Looks like I'm going to have to fins another way for this one. Anybody else who's seen this and found a work-around?
03-28-2018 01:13 PM
Resolution isn't ideal, but it works in this case. I replaced the 256x2 DPRAM, which gets refilled from a repository if any changes are made in the respository, with SRL32e's strung together to make an SRL256 for each bit. Plus a pair of shadow bits so that shifting in new does not screw up the reading while the shifting is occurring (basically a double bucket memory) . Still had to instantiate and rloc the slr32's, f7,f8 and f9 muxes and flip flop to convince the placer to put them all in the same slice, but at least it can make timing consistently now.
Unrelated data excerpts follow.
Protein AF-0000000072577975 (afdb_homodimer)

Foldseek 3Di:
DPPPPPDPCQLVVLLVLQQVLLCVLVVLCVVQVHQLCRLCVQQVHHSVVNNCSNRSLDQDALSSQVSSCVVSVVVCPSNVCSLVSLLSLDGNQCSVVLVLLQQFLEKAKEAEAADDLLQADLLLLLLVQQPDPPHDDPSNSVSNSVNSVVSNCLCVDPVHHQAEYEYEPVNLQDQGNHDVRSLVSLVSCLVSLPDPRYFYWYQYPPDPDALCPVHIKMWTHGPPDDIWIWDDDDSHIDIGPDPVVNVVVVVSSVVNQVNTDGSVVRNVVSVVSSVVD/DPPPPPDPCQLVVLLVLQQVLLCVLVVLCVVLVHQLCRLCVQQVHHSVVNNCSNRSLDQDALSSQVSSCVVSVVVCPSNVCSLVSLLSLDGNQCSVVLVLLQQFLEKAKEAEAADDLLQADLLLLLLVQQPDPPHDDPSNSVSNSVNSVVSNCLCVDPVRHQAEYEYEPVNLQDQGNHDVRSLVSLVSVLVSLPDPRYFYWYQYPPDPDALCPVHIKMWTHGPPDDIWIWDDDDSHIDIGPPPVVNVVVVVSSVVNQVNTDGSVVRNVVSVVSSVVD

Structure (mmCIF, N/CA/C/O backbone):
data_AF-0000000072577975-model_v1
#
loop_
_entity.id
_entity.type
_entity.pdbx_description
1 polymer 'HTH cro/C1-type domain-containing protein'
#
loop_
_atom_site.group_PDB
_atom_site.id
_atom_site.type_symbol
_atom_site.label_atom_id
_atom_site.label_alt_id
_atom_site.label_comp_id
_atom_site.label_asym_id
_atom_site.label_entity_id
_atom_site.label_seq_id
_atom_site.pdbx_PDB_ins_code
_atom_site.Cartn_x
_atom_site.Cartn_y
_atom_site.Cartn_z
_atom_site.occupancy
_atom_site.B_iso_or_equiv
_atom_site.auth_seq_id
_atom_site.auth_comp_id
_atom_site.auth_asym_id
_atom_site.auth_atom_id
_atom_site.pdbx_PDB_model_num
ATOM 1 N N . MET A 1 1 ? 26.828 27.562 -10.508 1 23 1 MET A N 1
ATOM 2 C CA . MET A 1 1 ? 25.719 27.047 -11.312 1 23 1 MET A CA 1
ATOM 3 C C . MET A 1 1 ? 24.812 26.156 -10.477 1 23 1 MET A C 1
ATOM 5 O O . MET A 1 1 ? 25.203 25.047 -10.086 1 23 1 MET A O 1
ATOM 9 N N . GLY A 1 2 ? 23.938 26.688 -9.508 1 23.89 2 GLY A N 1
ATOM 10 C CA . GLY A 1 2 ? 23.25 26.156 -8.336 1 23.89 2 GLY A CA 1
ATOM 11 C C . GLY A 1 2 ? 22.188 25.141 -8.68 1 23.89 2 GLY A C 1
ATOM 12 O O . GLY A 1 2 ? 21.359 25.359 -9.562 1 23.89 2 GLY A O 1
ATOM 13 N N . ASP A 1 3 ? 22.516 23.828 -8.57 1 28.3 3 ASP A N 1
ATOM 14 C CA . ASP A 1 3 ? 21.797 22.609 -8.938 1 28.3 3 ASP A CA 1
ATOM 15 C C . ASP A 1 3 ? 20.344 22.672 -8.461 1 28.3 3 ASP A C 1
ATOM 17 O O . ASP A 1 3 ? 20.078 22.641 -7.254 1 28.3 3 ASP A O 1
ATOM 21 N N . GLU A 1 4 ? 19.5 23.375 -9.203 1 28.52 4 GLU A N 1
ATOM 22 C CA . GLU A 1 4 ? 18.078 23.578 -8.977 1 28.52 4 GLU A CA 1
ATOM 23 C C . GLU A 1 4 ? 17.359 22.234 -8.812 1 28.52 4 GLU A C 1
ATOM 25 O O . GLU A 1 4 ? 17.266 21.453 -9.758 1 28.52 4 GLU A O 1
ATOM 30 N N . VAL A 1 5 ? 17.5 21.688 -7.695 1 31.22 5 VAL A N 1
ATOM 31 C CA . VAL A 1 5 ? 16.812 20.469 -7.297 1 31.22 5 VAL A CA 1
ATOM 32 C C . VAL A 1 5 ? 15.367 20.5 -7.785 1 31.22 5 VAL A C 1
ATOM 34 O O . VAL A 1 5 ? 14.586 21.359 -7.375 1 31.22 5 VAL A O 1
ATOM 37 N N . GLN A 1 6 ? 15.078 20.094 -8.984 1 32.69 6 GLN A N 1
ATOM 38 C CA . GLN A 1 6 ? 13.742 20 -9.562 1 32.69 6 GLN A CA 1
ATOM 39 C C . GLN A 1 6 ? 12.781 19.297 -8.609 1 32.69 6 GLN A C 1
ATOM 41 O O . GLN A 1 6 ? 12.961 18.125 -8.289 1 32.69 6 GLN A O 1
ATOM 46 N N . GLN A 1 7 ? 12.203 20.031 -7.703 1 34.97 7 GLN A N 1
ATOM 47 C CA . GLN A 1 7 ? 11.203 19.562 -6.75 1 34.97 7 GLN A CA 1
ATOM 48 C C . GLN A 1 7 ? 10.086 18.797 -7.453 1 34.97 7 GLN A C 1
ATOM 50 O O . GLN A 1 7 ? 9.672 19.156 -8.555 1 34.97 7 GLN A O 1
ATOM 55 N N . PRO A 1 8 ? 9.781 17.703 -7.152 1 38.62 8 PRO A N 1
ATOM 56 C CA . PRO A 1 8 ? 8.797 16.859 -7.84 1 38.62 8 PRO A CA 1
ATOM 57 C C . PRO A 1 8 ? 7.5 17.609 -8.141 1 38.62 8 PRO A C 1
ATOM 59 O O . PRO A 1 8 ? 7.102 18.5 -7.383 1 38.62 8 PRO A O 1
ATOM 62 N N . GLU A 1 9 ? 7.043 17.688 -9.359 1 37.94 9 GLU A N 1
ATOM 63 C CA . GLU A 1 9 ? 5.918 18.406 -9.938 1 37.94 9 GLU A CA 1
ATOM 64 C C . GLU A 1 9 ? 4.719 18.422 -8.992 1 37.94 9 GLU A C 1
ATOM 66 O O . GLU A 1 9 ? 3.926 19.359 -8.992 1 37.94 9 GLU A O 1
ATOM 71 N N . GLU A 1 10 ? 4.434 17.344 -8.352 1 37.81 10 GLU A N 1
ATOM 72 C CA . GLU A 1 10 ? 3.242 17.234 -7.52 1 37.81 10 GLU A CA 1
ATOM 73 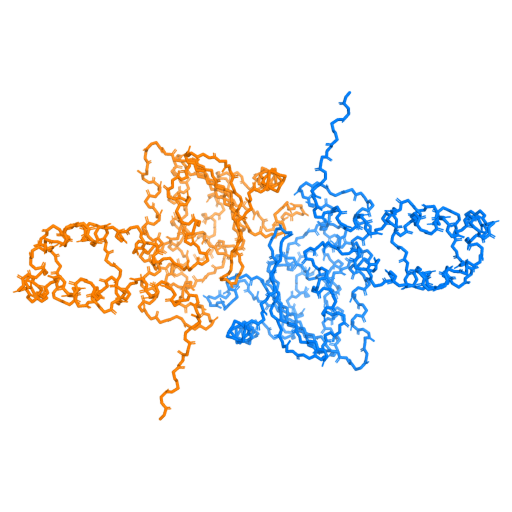C C . GLU A 1 10 ? 3.295 18.234 -6.359 1 37.81 10 GLU A C 1
ATOM 75 O O . GLU A 1 10 ? 2.266 18.766 -5.945 1 37.81 10 GLU A O 1
ATOM 80 N N . TYR A 1 11 ? 4.414 18.406 -5.742 1 39.66 11 TYR A N 1
ATOM 81 C CA . TYR A 1 11 ? 4.684 19.484 -4.812 1 39.66 11 TYR A CA 1
ATOM 82 C C . TYR A 1 11 ? 4.449 20.844 -5.477 1 39.66 11 TYR A C 1
ATOM 84 O O . TYR A 1 11 ? 4.238 21.844 -4.793 1 39.66 11 TYR A O 1
ATOM 92 N N . GLU A 1 12 ? 4.379 20.844 -6.801 1 43.72 12 GLU A N 1
ATOM 93 C CA . GLU A 1 12 ? 4.391 22.094 -7.562 1 43.72 12 GLU A CA 1
ATOM 94 C C . GLU A 1 12 ? 3.018 22.75 -7.562 1 43.72 12 GLU A C 1
ATOM 96 O O . GLU A 1 12 ? 2.912 23.984 -7.496 1 43.72 12 GLU A O 1
ATOM 101 N N . VAL A 1 13 ? 2.107 21.875 -7.645 1 39.94 13 VAL A N 1
ATOM 102 C CA . VAL A 1 13 ? 0.84 22.562 -7.863 1 39.94 13 VAL A CA 1
ATOM 103 C C . VAL A 1 13 ? 0.404 23.266 -6.582 1 39.94 13 VAL A C 1
ATOM 105 O O . VAL A 1 13 ? -0.08 24.406 -6.625 1 39.94 13 VAL A O 1
ATOM 108 N N . GLY A 1 14 ? 0.47 22.516 -5.355 1 48.72 14 GLY A N 1
ATOM 109 C CA . GLY A 1 14 ? 0.134 23.203 -4.113 1 48.72 14 GLY A CA 1
ATOM 110 C C . GLY A 1 14 ? 0.917 24.484 -3.9 1 48.72 14 GLY A C 1
ATOM 111 O O . GLY A 1 14 ? 0.368 25.469 -3.43 1 48.72 14 GLY A O 1
ATOM 112 N N . THR A 1 15 ? 2 24.266 -4.41 1 57.16 15 THR A N 1
ATOM 113 C CA . THR A 1 15 ? 2.898 25.406 -4.324 1 57.16 15 THR A CA 1
ATOM 114 C C . THR A 1 15 ? 2.473 26.5 -5.293 1 57.16 15 THR A C 1
ATOM 116 O O . THR A 1 15 ? 2.484 27.688 -4.941 1 57.16 15 THR A O 1
ATOM 119 N N . GLY A 1 16 ? 1.847 25.969 -6.297 1 61.16 16 GLY A N 1
ATOM 120 C CA . GLY A 1 16 ? 1.447 26.969 -7.273 1 61.16 16 GLY A CA 1
ATOM 121 C C . GLY A 1 16 ? 0.279 27.812 -6.809 1 61.16 16 GLY A C 1
ATOM 122 O O . GLY A 1 16 ? 0.315 29.047 -6.922 1 61.16 16 GLY A O 1
ATOM 123 N N . MET A 1 17 ? -0.674 27.203 -6.145 1 71.5 17 MET A N 1
ATOM 124 C CA . MET A 1 17 ? -1.858 27.906 -5.668 1 71.5 17 MET A CA 1
ATOM 125 C C . MET A 1 17 ? -1.499 28.875 -4.547 1 71.5 17 MET A C 1
ATOM 127 O O . MET A 1 17 ? -1.999 30 -4.512 1 71.5 17 MET A O 1
ATOM 131 N N . LEU A 1 18 ? -0.588 28.453 -3.744 1 80.25 18 LEU A N 1
ATOM 132 C CA . LEU A 1 18 ? -0.195 29.312 -2.629 1 80.25 18 LEU A CA 1
ATOM 133 C C . LEU A 1 18 ? 0.593 30.516 -3.121 1 80.25 18 LEU A C 1
ATOM 135 O O . LEU A 1 18 ? 0.427 31.625 -2.604 1 80.25 18 LEU A O 1
ATOM 139 N N . CYS A 1 19 ? 1.336 30.25 -4.152 1 77.81 19 CYS A N 1
ATOM 140 C CA . CYS A 1 19 ? 2.102 31.344 -4.738 1 77.81 19 CYS A CA 1
ATOM 141 C C . CYS A 1 19 ? 1.177 32.375 -5.375 1 77.81 19 CYS A C 1
ATOM 143 O O . CYS A 1 19 ? 1.35 33.562 -5.172 1 77.81 19 CYS A O 1
ATOM 145 N N . VAL A 1 20 ? 0.21 31.875 -6.078 1 76.81 20 VAL A N 1
ATOM 146 C CA . VAL A 1 20 ? -0.744 32.781 -6.727 1 76.81 20 VAL A CA 1
ATOM 147 C C . VAL A 1 20 ? -1.519 33.562 -5.668 1 76.81 20 VAL A C 1
ATOM 149 O O . VAL A 1 20 ? -1.677 34.781 -5.781 1 76.81 20 VAL A O 1
ATOM 152 N N . PHE A 1 21 ? -1.951 32.875 -4.66 1 88.25 21 PHE A N 1
ATOM 153 C CA . PHE A 1 21 ? -2.697 33.531 -3.592 1 88.25 21 PHE A CA 1
ATOM 154 C C . PHE A 1 21 ? -1.848 34.594 -2.918 1 88.25 21 PHE A C 1
ATOM 156 O O . PHE A 1 21 ? -2.318 35.688 -2.678 1 88.25 21 PHE A O 1
ATOM 163 N N . GLY A 1 22 ? -0.646 34.188 -2.582 1 90.62 22 GLY A N 1
ATOM 164 C CA . GLY A 1 22 ? 0.259 35.125 -1.938 1 90.62 22 GLY A CA 1
ATOM 165 C C . GLY A 1 22 ? 0.484 36.406 -2.75 1 90.62 22 GLY A C 1
ATOM 166 O O . GLY A 1 22 ? 0.469 37.5 -2.205 1 90.62 22 GLY A O 1
ATOM 167 N N . ARG A 1 23 ? 0.658 36.219 -4.023 1 86.88 23 ARG A N 1
ATOM 168 C CA . ARG A 1 23 ? 0.84 37.344 -4.918 1 86.88 23 ARG A CA 1
ATOM 169 C C . ARG A 1 23 ? -0.408 38.219 -4.949 1 86.88 23 ARG A C 1
ATOM 171 O O . ARG A 1 23 ? -0.31 39.469 -4.945 1 86.88 23 ARG A O 1
ATOM 178 N N . GLN A 1 24 ? -1.547 37.625 -5.004 1 89.06 24 GLN A N 1
ATOM 179 C CA . GLN A 1 24 ? -2.807 38.344 -5.004 1 89.06 24 GLN A CA 1
ATOM 180 C C . GLN A 1 24 ? -3 39.125 -3.693 1 89.06 24 GLN A C 1
ATOM 182 O O . GLN A 1 24 ? -3.436 40.281 -3.695 1 89.06 24 GLN A O 1
ATOM 187 N N . LEU A 1 25 ? -2.658 38.438 -2.621 1 94.12 25 LEU A N 1
ATOM 188 C CA . LEU A 1 25 ? -2.758 39.094 -1.312 1 94.12 25 LEU A CA 1
ATOM 189 C C . LEU A 1 25 ? -1.898 40.344 -1.249 1 94.12 25 LEU A C 1
ATOM 191 O O . LEU A 1 25 ? -2.352 41.375 -0.774 1 94.12 25 LEU A O 1
ATOM 195 N N . LYS A 1 26 ? -0.734 40.188 -1.766 1 93.81 26 LYS A N 1
ATOM 196 C CA . LYS A 1 26 ? 0.177 41.344 -1.8 1 93.81 26 LYS A CA 1
ATOM 197 C C . LYS A 1 26 ? -0.386 42.469 -2.662 1 93.81 26 LYS A C 1
ATOM 199 O O . LYS A 1 26 ? -0.35 43.625 -2.27 1 93.81 26 LYS A O 1
ATOM 204 N N . LEU A 1 27 ? -0.862 42.094 -3.791 1 91.44 27 LEU A N 1
ATOM 205 C CA . LEU A 1 27 ? -1.411 43.062 -4.719 1 91.44 27 LEU A CA 1
ATOM 206 C C . LEU A 1 27 ? -2.564 43.844 -4.078 1 91.44 27 LEU A C 1
ATOM 208 O O . LEU A 1 27 ? -2.629 45.062 -4.168 1 91.44 27 LEU A O 1
ATOM 212 N N . PHE A 1 28 ? -3.451 43.156 -3.422 1 94.31 28 PHE A N 1
ATOM 213 C CA . PHE A 1 28 ? -4.598 43.812 -2.789 1 94.31 28 PHE A CA 1
ATOM 214 C C . PHE A 1 28 ? -4.152 44.656 -1.596 1 94.31 28 PHE A C 1
ATOM 216 O O . PHE A 1 28 ? -4.703 45.719 -1.348 1 94.31 28 PHE A O 1
ATOM 223 N N . ARG A 1 29 ? -3.16 44.094 -0.862 1 96.12 29 ARG A N 1
ATOM 224 C CA . ARG A 1 29 ? -2.643 44.844 0.275 1 96.12 29 ARG A CA 1
ATOM 225 C C . ARG A 1 29 ? -2.059 46.156 -0.173 1 96.12 29 ARG A C 1
ATOM 227 O O . ARG A 1 29 ? -2.357 47.219 0.414 1 96.12 29 ARG A O 1
ATOM 234 N N . GLU A 1 30 ? -1.282 46.156 -1.231 1 95.19 30 GLU A N 1
ATOM 235 C CA . GLU A 1 30 ? -0.66 47.344 -1.769 1 95.19 30 GLU A CA 1
ATOM 236 C C . GLU A 1 30 ? -1.706 48.312 -2.336 1 95.19 30 GLU A C 1
ATOM 238 O O . GLU A 1 30 ? -1.596 49.531 -2.174 1 95.19 30 GLU A O 1
ATOM 243 N N . ARG A 1 31 ? -2.686 47.812 -2.975 1 93.5 31 ARG A N 1
ATOM 244 C CA . ARG A 1 31 ? -3.768 48.594 -3.533 1 93.5 31 ARG A CA 1
ATOM 245 C C . ARG A 1 31 ? -4.523 49.344 -2.436 1 93.5 31 ARG A C 1
ATOM 247 O O . ARG A 1 31 ? -5 50.469 -2.646 1 93.5 31 ARG A O 1
ATOM 254 N N . ALA A 1 32 ? -4.648 48.75 -1.303 1 94.38 32 ALA A N 1
ATOM 255 C CA . ALA A 1 32 ? -5.352 49.344 -0.167 1 94.38 32 ALA A CA 1
ATOM 256 C C . ALA A 1 32 ? -4.457 50.312 0.579 1 94.38 32 ALA A C 1
ATOM 258 O O . ALA A 1 32 ? -4.891 50.969 1.534 1 94.38 32 ALA A O 1
ATOM 259 N N . GLY A 1 33 ? -3.145 50.375 0.177 1 95.62 33 GLY A N 1
ATOM 260 C CA . GLY A 1 33 ? -2.211 51.312 0.788 1 95.62 33 GLY A CA 1
ATOM 261 C C . GLY A 1 33 ? -1.673 50.844 2.121 1 95.62 33 GLY A C 1
ATOM 262 O O . GLY A 1 33 ? -1.262 51.625 2.959 1 95.62 33 GLY A O 1
ATOM 263 N N . LEU A 1 34 ? -1.727 49.562 2.348 1 96.06 34 LEU A N 1
ATOM 264 C CA . LEU A 1 34 ? -1.288 49.031 3.625 1 96.06 34 LEU A CA 1
ATOM 265 C C . LEU A 1 34 ? 0.067 48.344 3.484 1 96.06 34 LEU A C 1
ATOM 267 O O . LEU A 1 34 ? 0.364 47.75 2.443 1 96.06 34 LEU A O 1
ATOM 271 N N . ASP A 1 35 ? 0.899 48.531 4.445 1 96.5 35 ASP A N 1
ATOM 272 C CA . ASP A 1 35 ? 2.07 47.656 4.543 1 96.5 35 ASP A CA 1
ATOM 273 C C . ASP A 1 35 ? 1.741 46.375 5.297 1 96.5 35 ASP A C 1
ATOM 275 O O . ASP A 1 35 ? 0.589 46.156 5.672 1 96.5 35 ASP A O 1
ATOM 279 N N . ARG A 1 36 ? 2.676 45.469 5.469 1 96.88 36 ARG A N 1
ATOM 280 C CA . ARG A 1 36 ? 2.406 44.156 6.098 1 96.88 36 ARG A CA 1
ATOM 281 C C . ARG A 1 36 ? 1.957 44.344 7.543 1 96.88 36 ARG A C 1
ATOM 283 O O . ARG A 1 36 ? 1.062 43.656 8.008 1 96.88 36 ARG A O 1
ATOM 290 N N . ALA A 1 37 ? 2.592 45.312 8.203 1 96 37 ALA A N 1
ATOM 291 C CA . ALA A 1 37 ? 2.217 45.594 9.586 1 96 37 ALA A CA 1
ATOM 292 C C . ALA A 1 37 ? 0.783 46.094 9.672 1 96 37 ALA A C 1
ATOM 294 O O . ALA A 1 37 ? 0.047 45.75 10.602 1 96 37 ALA A O 1
ATOM 295 N N . GLY A 1 38 ? 0.428 46.938 8.797 1 96.31 38 GLY A N 1
ATOM 296 C CA . GLY A 1 38 ? -0.925 47.469 8.734 1 96.31 38 GLY A CA 1
ATOM 297 C C . GLY A 1 38 ? -1.979 46.406 8.555 1 96.31 38 GLY A C 1
ATOM 298 O O . GLY A 1 38 ? -2.969 46.344 9.289 1 96.31 38 GLY A O 1
ATOM 299 N N . LEU A 1 39 ? -1.771 45.5 7.57 1 96.5 39 LEU A N 1
ATOM 300 C CA . LEU A 1 39 ? -2.703 44.406 7.352 1 96.5 39 LEU A CA 1
ATOM 301 C C . LEU A 1 39 ? -2.736 43.469 8.555 1 96.5 39 LEU A C 1
ATOM 303 O O . LEU A 1 39 ? -3.803 43 8.953 1 96.5 39 LEU A O 1
ATOM 307 N N . GLY A 1 40 ? -1.619 43.219 9.07 1 95.88 40 GLY A N 1
ATOM 308 C CA . GLY A 1 40 ? -1.535 42.375 10.258 1 95.88 40 GLY A CA 1
ATOM 309 C C . GLY A 1 40 ? -2.363 42.906 11.414 1 95.88 40 GLY A C 1
ATOM 310 O O . GLY A 1 40 ? -3.094 42.125 12.055 1 95.88 40 GLY A O 1
ATOM 311 N N . SER A 1 41 ? -2.273 44.188 11.617 1 94.56 41 SER A N 1
ATOM 312 C CA . SER A 1 41 ? -3.016 44.844 12.695 1 94.56 41 SER A CA 1
ATOM 313 C C . SER A 1 41 ? -4.52 44.688 12.492 1 94.56 41 SER A C 1
ATOM 315 O O . SER A 1 41 ? -5.273 44.562 13.461 1 94.56 41 SER A O 1
ATOM 317 N N . LEU A 1 42 ? -4.961 44.719 11.312 1 94.44 42 LEU A N 1
ATOM 318 C CA . LEU A 1 42 ? -6.383 44.656 11 1 94.44 42 LEU A CA 1
ATOM 319 C C . LEU A 1 42 ? -6.898 43.25 11.047 1 94.44 42 LEU A C 1
ATOM 321 O O . LEU A 1 42 ? -8.102 43 11.195 1 94.44 42 LEU A O 1
ATOM 325 N N . THR A 1 43 ? -6.016 42.25 10.852 1 94.12 43 THR A N 1
ATOM 326 C CA . THR A 1 43 ? -6.457 40.875 10.742 1 94.12 43 THR A CA 1
ATOM 327 C C . THR A 1 43 ? -6.012 40.062 11.953 1 94.12 43 THR A C 1
ATOM 329 O O . THR A 1 43 ? -6.367 38.875 12.086 1 94.12 43 THR A O 1
ATOM 332 N N . GLY A 1 44 ? -5.168 40.594 12.789 1 92.69 44 GLY A N 1
ATOM 333 C CA . GLY A 1 44 ? -4.73 39.938 14.008 1 92.69 44 GLY A CA 1
ATOM 334 C C . GLY A 1 44 ? -3.486 39.094 13.805 1 92.69 44 GLY A C 1
ATOM 335 O O . GLY A 1 44 ? -3.295 38.094 14.484 1 92.69 44 GLY A O 1
ATOM 336 N N . TYR A 1 45 ? -2.734 39.344 12.789 1 92.81 45 TYR A N 1
ATOM 337 C CA . TYR A 1 45 ? -1.515 38.594 12.5 1 92.81 45 TYR A CA 1
ATOM 338 C C . TYR A 1 45 ? -0.297 39.5 12.516 1 92.81 45 TYR A C 1
ATOM 340 O O . TYR A 1 45 ? -0.431 40.75 12.453 1 92.81 45 TYR A O 1
ATOM 348 N N . SER A 1 46 ? 0.872 39.031 12.664 1 93.5 46 SER A N 1
ATOM 349 C CA . SER A 1 46 ? 2.109 39.781 12.609 1 93.5 46 SER A CA 1
ATOM 350 C C . SER A 1 46 ? 2.518 40.094 11.172 1 93.5 46 SER A C 1
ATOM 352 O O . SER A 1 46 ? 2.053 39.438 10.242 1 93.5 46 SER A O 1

Xilinx, you need to look at the registering of the DPO on dual ported LUT RAM. Your literature and the routing diagrams in plan-ahead view all seem to indicate it is possible to register the DPO output in-slice for best timing, but the tools do not seem to know this, and could not be coaxed to put them together. Use my code above for a test case
03-28-2018 01:19 PM
you said it Ray. We need to check 2018.1 when it's released, and get a CR filed if it's still broken. This must not be allowed to persist.
03-12-2020 05:35 AM
Ray, did you ever hear back about this issue (or possibly an answer record)? I'm using 2019.2 and I'm seeing that RAMD32's (still) aren't using the FDRE in the same slice.